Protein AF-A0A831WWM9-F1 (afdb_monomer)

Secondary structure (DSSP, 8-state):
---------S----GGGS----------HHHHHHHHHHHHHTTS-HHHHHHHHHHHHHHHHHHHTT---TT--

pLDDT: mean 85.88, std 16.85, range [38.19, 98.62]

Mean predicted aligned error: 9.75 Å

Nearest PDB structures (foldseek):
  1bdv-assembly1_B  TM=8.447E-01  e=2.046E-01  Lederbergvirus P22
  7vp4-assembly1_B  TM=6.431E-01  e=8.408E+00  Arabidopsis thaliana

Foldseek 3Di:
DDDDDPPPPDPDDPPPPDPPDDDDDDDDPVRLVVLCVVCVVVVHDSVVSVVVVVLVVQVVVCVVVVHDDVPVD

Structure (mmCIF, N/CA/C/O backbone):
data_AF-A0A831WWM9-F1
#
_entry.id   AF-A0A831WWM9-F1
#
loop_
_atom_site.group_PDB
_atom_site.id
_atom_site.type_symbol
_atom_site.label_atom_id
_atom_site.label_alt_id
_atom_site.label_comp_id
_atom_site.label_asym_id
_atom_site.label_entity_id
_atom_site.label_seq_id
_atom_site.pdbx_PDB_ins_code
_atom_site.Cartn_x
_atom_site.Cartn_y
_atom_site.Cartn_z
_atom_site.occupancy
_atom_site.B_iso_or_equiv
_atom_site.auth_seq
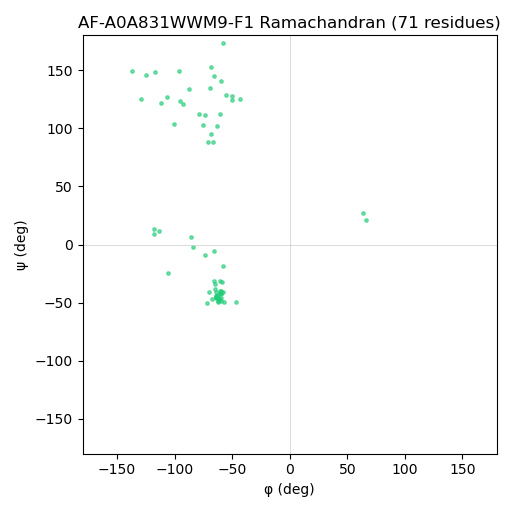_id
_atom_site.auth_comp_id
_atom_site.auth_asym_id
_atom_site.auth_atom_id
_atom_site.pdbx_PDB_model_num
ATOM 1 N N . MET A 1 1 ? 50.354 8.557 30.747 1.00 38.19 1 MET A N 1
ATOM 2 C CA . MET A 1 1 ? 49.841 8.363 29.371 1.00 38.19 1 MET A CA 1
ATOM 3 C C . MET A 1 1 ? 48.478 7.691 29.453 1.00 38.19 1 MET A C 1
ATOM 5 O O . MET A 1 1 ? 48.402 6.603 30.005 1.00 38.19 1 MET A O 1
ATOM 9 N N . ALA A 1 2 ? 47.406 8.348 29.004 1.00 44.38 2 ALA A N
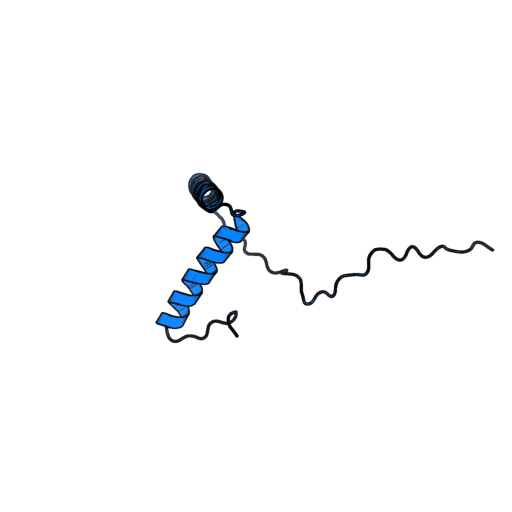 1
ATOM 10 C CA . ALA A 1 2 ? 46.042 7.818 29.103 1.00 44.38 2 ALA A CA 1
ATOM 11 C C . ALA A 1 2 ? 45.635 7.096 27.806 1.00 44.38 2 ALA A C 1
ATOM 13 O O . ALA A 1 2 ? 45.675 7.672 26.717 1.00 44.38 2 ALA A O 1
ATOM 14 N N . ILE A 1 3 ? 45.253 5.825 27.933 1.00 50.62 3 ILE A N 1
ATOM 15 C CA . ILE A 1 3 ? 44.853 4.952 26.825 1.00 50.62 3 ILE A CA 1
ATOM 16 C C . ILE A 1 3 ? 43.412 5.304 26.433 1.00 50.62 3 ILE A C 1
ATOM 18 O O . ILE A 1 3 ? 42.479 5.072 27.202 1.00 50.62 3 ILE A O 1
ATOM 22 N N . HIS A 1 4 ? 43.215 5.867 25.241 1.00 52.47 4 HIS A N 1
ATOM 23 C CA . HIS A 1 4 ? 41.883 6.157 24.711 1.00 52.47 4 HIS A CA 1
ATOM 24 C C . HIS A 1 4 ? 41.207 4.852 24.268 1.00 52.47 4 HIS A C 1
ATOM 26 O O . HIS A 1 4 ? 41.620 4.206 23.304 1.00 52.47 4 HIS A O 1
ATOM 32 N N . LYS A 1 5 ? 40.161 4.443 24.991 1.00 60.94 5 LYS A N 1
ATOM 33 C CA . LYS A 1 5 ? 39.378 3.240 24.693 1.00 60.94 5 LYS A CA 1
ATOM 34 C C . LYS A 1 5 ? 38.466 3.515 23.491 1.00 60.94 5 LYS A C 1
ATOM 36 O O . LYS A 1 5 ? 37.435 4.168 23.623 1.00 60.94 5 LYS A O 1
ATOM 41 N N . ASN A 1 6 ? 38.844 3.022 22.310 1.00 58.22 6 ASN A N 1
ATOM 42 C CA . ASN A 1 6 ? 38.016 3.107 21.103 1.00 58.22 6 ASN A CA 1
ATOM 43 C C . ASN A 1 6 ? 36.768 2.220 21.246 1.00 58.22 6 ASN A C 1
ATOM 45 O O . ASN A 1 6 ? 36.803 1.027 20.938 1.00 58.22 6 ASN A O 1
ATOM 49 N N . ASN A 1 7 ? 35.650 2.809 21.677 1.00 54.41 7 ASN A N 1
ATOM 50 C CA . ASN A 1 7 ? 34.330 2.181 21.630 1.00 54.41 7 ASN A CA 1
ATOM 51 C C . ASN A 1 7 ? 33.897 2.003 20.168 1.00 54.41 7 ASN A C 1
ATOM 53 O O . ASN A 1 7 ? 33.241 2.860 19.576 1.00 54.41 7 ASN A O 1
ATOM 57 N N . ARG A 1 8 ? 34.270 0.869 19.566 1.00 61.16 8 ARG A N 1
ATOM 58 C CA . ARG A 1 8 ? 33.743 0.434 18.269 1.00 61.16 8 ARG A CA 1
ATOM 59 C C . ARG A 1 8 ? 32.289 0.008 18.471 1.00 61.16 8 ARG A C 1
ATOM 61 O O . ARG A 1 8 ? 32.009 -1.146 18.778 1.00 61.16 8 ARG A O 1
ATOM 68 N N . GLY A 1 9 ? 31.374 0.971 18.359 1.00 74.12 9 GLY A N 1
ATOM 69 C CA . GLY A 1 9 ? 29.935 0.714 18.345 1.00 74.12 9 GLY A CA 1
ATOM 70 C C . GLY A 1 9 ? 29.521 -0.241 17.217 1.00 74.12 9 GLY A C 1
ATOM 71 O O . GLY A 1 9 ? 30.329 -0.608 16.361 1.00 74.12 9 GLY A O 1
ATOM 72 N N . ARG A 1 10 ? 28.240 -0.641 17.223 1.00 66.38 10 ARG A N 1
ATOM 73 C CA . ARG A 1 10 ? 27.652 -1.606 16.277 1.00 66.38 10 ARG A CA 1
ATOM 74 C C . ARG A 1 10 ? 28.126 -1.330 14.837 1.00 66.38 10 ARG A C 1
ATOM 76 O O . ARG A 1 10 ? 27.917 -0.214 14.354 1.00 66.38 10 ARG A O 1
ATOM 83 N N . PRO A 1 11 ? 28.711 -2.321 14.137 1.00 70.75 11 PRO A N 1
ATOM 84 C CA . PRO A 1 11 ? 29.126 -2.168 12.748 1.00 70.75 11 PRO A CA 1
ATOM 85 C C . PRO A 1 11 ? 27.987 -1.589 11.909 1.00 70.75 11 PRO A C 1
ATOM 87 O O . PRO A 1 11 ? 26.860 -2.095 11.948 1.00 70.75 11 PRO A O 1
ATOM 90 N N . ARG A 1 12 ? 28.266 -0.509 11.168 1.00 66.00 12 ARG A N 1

---

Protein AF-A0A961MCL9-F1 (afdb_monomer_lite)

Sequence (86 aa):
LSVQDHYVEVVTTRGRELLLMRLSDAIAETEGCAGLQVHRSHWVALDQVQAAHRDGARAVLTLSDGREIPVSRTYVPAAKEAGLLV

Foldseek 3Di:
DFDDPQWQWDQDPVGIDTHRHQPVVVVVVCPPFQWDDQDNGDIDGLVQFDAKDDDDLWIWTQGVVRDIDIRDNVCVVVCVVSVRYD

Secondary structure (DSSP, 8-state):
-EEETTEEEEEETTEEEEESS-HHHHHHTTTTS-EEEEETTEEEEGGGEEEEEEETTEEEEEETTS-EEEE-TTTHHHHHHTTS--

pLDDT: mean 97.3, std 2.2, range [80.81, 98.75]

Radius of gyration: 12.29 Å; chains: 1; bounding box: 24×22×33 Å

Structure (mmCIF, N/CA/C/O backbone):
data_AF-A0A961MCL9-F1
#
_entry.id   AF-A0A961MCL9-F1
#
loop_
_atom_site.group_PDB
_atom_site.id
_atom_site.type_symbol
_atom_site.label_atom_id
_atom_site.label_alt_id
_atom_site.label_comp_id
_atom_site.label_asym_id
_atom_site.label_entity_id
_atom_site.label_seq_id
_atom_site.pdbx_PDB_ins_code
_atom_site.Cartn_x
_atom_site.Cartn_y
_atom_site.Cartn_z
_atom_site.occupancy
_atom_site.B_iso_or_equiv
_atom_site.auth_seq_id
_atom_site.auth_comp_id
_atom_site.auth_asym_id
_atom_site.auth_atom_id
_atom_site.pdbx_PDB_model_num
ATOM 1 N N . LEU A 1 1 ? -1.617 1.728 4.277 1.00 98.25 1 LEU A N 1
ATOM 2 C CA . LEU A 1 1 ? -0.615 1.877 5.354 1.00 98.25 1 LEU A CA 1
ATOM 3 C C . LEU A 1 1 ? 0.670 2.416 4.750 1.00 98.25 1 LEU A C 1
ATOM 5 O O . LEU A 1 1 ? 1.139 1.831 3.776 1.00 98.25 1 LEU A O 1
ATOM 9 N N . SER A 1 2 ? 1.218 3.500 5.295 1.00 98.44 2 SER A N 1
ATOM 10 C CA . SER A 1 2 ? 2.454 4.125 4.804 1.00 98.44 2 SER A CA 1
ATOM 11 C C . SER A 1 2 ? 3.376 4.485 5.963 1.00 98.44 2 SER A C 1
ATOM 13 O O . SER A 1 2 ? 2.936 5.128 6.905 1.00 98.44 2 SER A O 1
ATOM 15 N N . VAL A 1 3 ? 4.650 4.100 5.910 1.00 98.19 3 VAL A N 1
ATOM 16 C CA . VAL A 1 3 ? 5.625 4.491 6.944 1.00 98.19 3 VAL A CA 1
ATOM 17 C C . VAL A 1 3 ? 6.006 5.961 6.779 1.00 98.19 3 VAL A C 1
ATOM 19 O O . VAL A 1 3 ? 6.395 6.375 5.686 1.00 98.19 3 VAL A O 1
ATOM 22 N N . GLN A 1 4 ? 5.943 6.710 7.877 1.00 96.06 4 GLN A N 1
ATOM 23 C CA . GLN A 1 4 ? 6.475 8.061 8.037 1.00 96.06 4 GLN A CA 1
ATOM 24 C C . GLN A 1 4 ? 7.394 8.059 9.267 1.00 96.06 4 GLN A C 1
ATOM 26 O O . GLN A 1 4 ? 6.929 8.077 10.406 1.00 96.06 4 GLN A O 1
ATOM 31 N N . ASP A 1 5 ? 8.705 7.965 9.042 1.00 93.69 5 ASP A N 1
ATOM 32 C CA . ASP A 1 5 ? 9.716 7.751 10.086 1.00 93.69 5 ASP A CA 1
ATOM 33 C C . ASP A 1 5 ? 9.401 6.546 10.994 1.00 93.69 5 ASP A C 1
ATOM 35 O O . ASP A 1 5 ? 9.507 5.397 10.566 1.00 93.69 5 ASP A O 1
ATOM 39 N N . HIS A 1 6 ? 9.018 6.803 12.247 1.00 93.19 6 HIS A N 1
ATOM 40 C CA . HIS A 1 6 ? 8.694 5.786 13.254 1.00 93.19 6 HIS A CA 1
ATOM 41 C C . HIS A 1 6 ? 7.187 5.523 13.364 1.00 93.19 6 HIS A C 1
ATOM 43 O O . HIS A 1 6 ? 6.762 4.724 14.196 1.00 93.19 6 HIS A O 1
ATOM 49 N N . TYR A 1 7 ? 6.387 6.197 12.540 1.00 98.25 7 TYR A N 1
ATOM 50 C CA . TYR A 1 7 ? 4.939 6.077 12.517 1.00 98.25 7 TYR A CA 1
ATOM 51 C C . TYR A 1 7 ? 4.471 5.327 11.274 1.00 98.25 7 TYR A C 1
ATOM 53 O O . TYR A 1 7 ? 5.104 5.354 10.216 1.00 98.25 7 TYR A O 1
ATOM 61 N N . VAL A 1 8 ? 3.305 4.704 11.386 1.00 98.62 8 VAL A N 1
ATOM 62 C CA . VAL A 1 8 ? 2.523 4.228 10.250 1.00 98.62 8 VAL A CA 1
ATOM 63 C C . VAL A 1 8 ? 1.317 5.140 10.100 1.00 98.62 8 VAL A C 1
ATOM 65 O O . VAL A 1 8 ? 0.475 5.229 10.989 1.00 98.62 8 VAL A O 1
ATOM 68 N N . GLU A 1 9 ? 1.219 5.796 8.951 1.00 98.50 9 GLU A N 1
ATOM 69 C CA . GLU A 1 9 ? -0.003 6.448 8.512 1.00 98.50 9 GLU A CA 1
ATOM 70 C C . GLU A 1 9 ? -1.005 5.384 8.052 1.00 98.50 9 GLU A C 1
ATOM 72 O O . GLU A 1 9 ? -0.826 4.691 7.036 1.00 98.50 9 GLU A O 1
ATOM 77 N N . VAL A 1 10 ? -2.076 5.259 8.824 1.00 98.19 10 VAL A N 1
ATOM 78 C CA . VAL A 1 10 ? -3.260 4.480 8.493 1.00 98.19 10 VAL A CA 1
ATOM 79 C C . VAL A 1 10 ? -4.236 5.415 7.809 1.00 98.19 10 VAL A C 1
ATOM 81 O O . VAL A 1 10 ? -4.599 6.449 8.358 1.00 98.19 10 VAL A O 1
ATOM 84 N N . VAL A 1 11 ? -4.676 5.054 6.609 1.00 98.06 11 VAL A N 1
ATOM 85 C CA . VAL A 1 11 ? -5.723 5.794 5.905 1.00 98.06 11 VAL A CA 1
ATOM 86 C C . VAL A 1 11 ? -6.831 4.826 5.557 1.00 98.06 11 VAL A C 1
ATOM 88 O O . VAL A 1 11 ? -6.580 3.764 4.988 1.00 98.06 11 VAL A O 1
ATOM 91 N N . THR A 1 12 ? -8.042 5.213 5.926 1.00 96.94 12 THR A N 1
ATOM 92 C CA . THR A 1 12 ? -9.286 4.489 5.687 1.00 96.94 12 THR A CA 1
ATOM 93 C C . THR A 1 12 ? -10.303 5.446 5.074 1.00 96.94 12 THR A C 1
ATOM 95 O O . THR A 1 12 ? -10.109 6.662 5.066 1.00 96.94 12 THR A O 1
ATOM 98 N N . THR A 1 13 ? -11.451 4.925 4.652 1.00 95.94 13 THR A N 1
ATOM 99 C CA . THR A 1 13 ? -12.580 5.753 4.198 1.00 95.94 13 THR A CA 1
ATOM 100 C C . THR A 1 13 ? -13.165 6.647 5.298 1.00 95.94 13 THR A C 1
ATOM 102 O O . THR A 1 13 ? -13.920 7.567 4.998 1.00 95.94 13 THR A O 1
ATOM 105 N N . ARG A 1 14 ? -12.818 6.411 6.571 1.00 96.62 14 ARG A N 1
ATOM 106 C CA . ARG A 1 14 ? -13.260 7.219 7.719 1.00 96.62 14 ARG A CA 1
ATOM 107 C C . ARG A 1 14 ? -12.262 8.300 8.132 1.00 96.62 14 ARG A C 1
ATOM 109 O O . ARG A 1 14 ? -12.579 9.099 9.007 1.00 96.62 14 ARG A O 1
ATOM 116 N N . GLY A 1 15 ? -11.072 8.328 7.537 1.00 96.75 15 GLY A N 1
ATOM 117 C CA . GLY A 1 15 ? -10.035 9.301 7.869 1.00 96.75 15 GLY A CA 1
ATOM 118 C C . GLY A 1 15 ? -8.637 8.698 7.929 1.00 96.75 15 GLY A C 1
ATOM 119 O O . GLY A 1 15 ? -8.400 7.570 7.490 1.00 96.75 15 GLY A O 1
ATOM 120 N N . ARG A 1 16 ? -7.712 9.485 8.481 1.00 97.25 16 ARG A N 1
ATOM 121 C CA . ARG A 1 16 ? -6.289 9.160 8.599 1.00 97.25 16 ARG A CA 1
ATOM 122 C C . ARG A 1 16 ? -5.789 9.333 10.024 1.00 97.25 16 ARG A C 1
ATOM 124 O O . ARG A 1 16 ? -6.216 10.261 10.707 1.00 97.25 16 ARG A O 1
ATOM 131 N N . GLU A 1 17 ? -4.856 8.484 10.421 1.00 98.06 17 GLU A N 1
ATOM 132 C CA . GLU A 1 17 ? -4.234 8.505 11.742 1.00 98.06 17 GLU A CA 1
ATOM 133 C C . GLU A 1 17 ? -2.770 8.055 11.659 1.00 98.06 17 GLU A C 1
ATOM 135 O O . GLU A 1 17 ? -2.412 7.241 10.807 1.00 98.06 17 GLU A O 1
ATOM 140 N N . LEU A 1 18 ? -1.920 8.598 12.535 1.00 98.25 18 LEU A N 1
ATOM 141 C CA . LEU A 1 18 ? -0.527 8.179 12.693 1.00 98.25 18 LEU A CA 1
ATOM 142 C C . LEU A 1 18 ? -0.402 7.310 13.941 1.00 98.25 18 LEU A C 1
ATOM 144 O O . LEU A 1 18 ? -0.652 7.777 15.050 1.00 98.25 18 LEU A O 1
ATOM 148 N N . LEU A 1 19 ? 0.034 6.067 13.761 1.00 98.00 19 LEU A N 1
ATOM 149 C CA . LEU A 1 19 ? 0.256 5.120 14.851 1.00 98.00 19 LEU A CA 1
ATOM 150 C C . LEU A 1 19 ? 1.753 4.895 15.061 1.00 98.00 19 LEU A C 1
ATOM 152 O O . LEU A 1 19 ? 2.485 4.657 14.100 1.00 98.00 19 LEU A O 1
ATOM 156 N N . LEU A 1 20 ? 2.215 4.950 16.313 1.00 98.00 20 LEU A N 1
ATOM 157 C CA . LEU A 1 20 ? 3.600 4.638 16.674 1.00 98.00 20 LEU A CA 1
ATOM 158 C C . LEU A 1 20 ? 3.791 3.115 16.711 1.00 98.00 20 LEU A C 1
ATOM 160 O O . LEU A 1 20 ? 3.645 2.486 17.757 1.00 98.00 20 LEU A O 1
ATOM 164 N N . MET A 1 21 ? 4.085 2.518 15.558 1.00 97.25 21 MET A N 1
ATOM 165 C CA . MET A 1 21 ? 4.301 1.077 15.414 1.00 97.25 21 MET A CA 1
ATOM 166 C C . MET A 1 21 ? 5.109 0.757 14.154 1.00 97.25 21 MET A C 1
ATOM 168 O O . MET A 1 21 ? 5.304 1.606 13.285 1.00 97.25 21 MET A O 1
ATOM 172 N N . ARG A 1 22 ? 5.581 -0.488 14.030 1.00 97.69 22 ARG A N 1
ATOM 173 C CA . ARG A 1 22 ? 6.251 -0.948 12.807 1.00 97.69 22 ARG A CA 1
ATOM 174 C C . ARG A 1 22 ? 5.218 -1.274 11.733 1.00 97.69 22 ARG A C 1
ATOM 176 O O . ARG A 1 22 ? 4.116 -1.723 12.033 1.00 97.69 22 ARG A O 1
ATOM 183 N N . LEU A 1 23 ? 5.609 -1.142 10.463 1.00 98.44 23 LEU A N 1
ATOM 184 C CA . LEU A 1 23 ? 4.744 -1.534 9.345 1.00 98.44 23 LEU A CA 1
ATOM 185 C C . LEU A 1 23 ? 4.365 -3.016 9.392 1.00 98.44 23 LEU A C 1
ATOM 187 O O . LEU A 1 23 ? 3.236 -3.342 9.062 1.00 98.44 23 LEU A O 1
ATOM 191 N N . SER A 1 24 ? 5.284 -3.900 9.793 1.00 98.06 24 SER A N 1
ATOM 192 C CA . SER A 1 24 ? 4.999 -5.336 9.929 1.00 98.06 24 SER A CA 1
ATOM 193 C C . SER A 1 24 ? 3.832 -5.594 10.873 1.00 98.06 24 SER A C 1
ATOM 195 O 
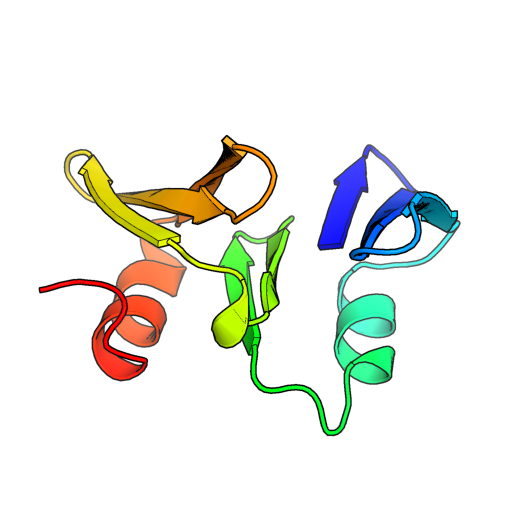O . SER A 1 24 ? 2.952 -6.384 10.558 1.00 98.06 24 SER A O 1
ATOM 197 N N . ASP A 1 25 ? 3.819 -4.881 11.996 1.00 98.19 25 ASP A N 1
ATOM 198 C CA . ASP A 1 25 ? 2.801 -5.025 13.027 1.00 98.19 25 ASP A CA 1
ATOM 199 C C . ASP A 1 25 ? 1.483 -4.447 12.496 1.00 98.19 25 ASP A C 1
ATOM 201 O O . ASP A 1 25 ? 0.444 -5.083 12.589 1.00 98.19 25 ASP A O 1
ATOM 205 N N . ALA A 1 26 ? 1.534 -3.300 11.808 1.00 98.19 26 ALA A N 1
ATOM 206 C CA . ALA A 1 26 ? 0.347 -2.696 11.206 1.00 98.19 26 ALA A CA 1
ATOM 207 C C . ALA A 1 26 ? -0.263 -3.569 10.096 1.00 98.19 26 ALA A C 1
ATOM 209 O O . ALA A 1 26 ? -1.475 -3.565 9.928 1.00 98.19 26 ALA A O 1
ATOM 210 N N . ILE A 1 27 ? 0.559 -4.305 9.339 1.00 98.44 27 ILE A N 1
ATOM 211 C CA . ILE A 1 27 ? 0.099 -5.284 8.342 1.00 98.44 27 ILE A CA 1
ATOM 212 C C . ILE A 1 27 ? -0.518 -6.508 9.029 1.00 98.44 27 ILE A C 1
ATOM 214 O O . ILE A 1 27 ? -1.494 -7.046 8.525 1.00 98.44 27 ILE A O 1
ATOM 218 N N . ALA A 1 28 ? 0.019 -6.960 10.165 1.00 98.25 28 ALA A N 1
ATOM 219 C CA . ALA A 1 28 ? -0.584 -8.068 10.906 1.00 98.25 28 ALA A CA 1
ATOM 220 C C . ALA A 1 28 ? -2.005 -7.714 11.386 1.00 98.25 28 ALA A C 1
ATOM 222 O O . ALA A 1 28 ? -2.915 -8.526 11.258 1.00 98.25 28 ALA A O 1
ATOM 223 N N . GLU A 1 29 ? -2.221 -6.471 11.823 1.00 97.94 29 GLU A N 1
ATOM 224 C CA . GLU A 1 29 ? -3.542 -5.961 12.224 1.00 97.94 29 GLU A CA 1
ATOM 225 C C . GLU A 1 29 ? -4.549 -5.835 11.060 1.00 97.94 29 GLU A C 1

Problem details:
Would you copy, unchanged, the stretch of the records above that begins at the line containing "ATOM 17 C C" and ends at the line containing "ATOM 86 C C", and only that?

Result:
ATOM 17 C C . VAL A 1 3 ? 6.006 5.961 6.779 1.00 98.19 3 VAL A C 1
ATOM 19 O O . VAL A 1 3 ? 6.395 6.375 5.686 1.00 98.19 3 VAL A O 1
ATOM 22 N N . GLN A 1 4 ? 5.943 6.710 7.877 1.00 96.06 4 GLN A N 1
ATOM 23 C CA . GLN A 1 4 ? 6.475 8.061 8.037 1.00 96.06 4 GLN A CA 1
ATOM 24 C C . GLN A 1 4 ? 7.394 8.059 9.267 1.00 96.06 4 GLN A C 1
ATOM 26 O O . GLN A 1 4 ? 6.929 8.077 10.406 1.00 96.06 4 GLN A O 1
ATOM 31 N N . ASP A 1 5 ? 8.705 7.965 9.042 1.00 93.69 5 ASP A N 1
ATOM 32 C CA . ASP A 1 5 ? 9.716 7.751 10.086 1.00 93.69 5 ASP A CA 1
ATOM 33 C C . ASP A 1 5 ? 9.401 6.546 10.994 1.00 93.69 5 ASP A C 1
ATOM 35 O O . ASP A 1 5 ? 9.507 5.397 10.566 1.00 93.69 5 ASP A O 1
ATOM 39 N N . HIS A 1 6 ? 9.018 6.803 12.247 1.00 93.19 6 HIS A N 1
ATOM 40 C CA . HIS A 1 6 ? 8.694 5.786 13.254 1.00 93.19 6 HIS A CA 1
ATOM 41 C C . HIS A 1 6 ? 7.187 5.523 13.364 1.00 93.19 6 HIS A C 1
ATOM 43 O O . HIS A 1 6 ? 6.762 4.724 14.196 1.00 93.19 6 HIS A O 1
ATOM 49 N N . TYR A 1 7 ? 6.387 6.197 12.540 1.00 98.25 7 TYR A N 1
ATOM 50 C CA . TYR A 1 7 ? 4.939 6.077 12.517 1.00 98.25 7 TYR A CA 1
ATOM 51 C C . TYR A 1 7 ? 4.471 5.327 11.274 1.00 98.25 7 TYR A C 1
ATOM 53 O O . TYR A 1 7 ? 5.104 5.354 10.216 1.00 98.25 7 TYR A O 1
ATOM 61 N N . VAL A 1 8 ? 3.305 4.704 11.386 1.00 98.62 8 VAL A N 1
ATOM 62 C CA . VAL A 1 8 ? 2.523 4.228 10.250 1.00 98.62 8 VAL A CA 1
ATOM 63 C C . VAL A 1 8 ? 1.317 5.140 10.100 1.00 98.62 8 VAL A C 1
ATOM 65 O O . VAL A 1 8 ? 0.475 5.229 10.989 1.00 98.62 8 VAL A O 1
ATOM 68 N N . GLU A 1 9 ? 1.219 5.796 8.951 1.00 98.50 9 GLU A N 1
ATOM 69 C CA . GLU A 1 9 ? -0.003 6.448 8.512 1.00 98.50 9 GLU A CA 1
ATOM 70 C C . GLU A 1 9 ? -1.005 5.384 8.052 1.00 98.50 9 GLU A C 1
ATOM 72 O O . GLU A 1 9 ? -0.826 4.691 7.036 1.00 98.50 9 GLU A O 1
ATOM 77 N N . VAL A 1 10 ? -2.076 5.259 8.824 1.00 98.19 10 VAL A N 1
ATOM 78 C CA . VAL A 1 10 ? -3.260 4.480 8.493 1.00 98.19 10 VAL A CA 1
ATOM 79 C C . VAL A 1 10 ? -4.236 5.415 7.809 1.00 98.19 10 VAL A C 1
ATOM 81 O O . VAL A 1 10 ? -4.599 6.449 8.358 1.00 98.19 10 VAL A O 1
ATOM 84 N N . VAL A 1 11 ? -4.676 5.054 6.609 1.00 98.06 11 VAL A N 1
ATOM 85 C CA . VAL A 1 11 ? -5.723 5.794 5.905 1.00 98.06 11 VAL A CA 1
ATOM 86 C C . VAL A 1 11 ? -6.831 4.826 5.557 1.00 98.06 11 VAL A C 1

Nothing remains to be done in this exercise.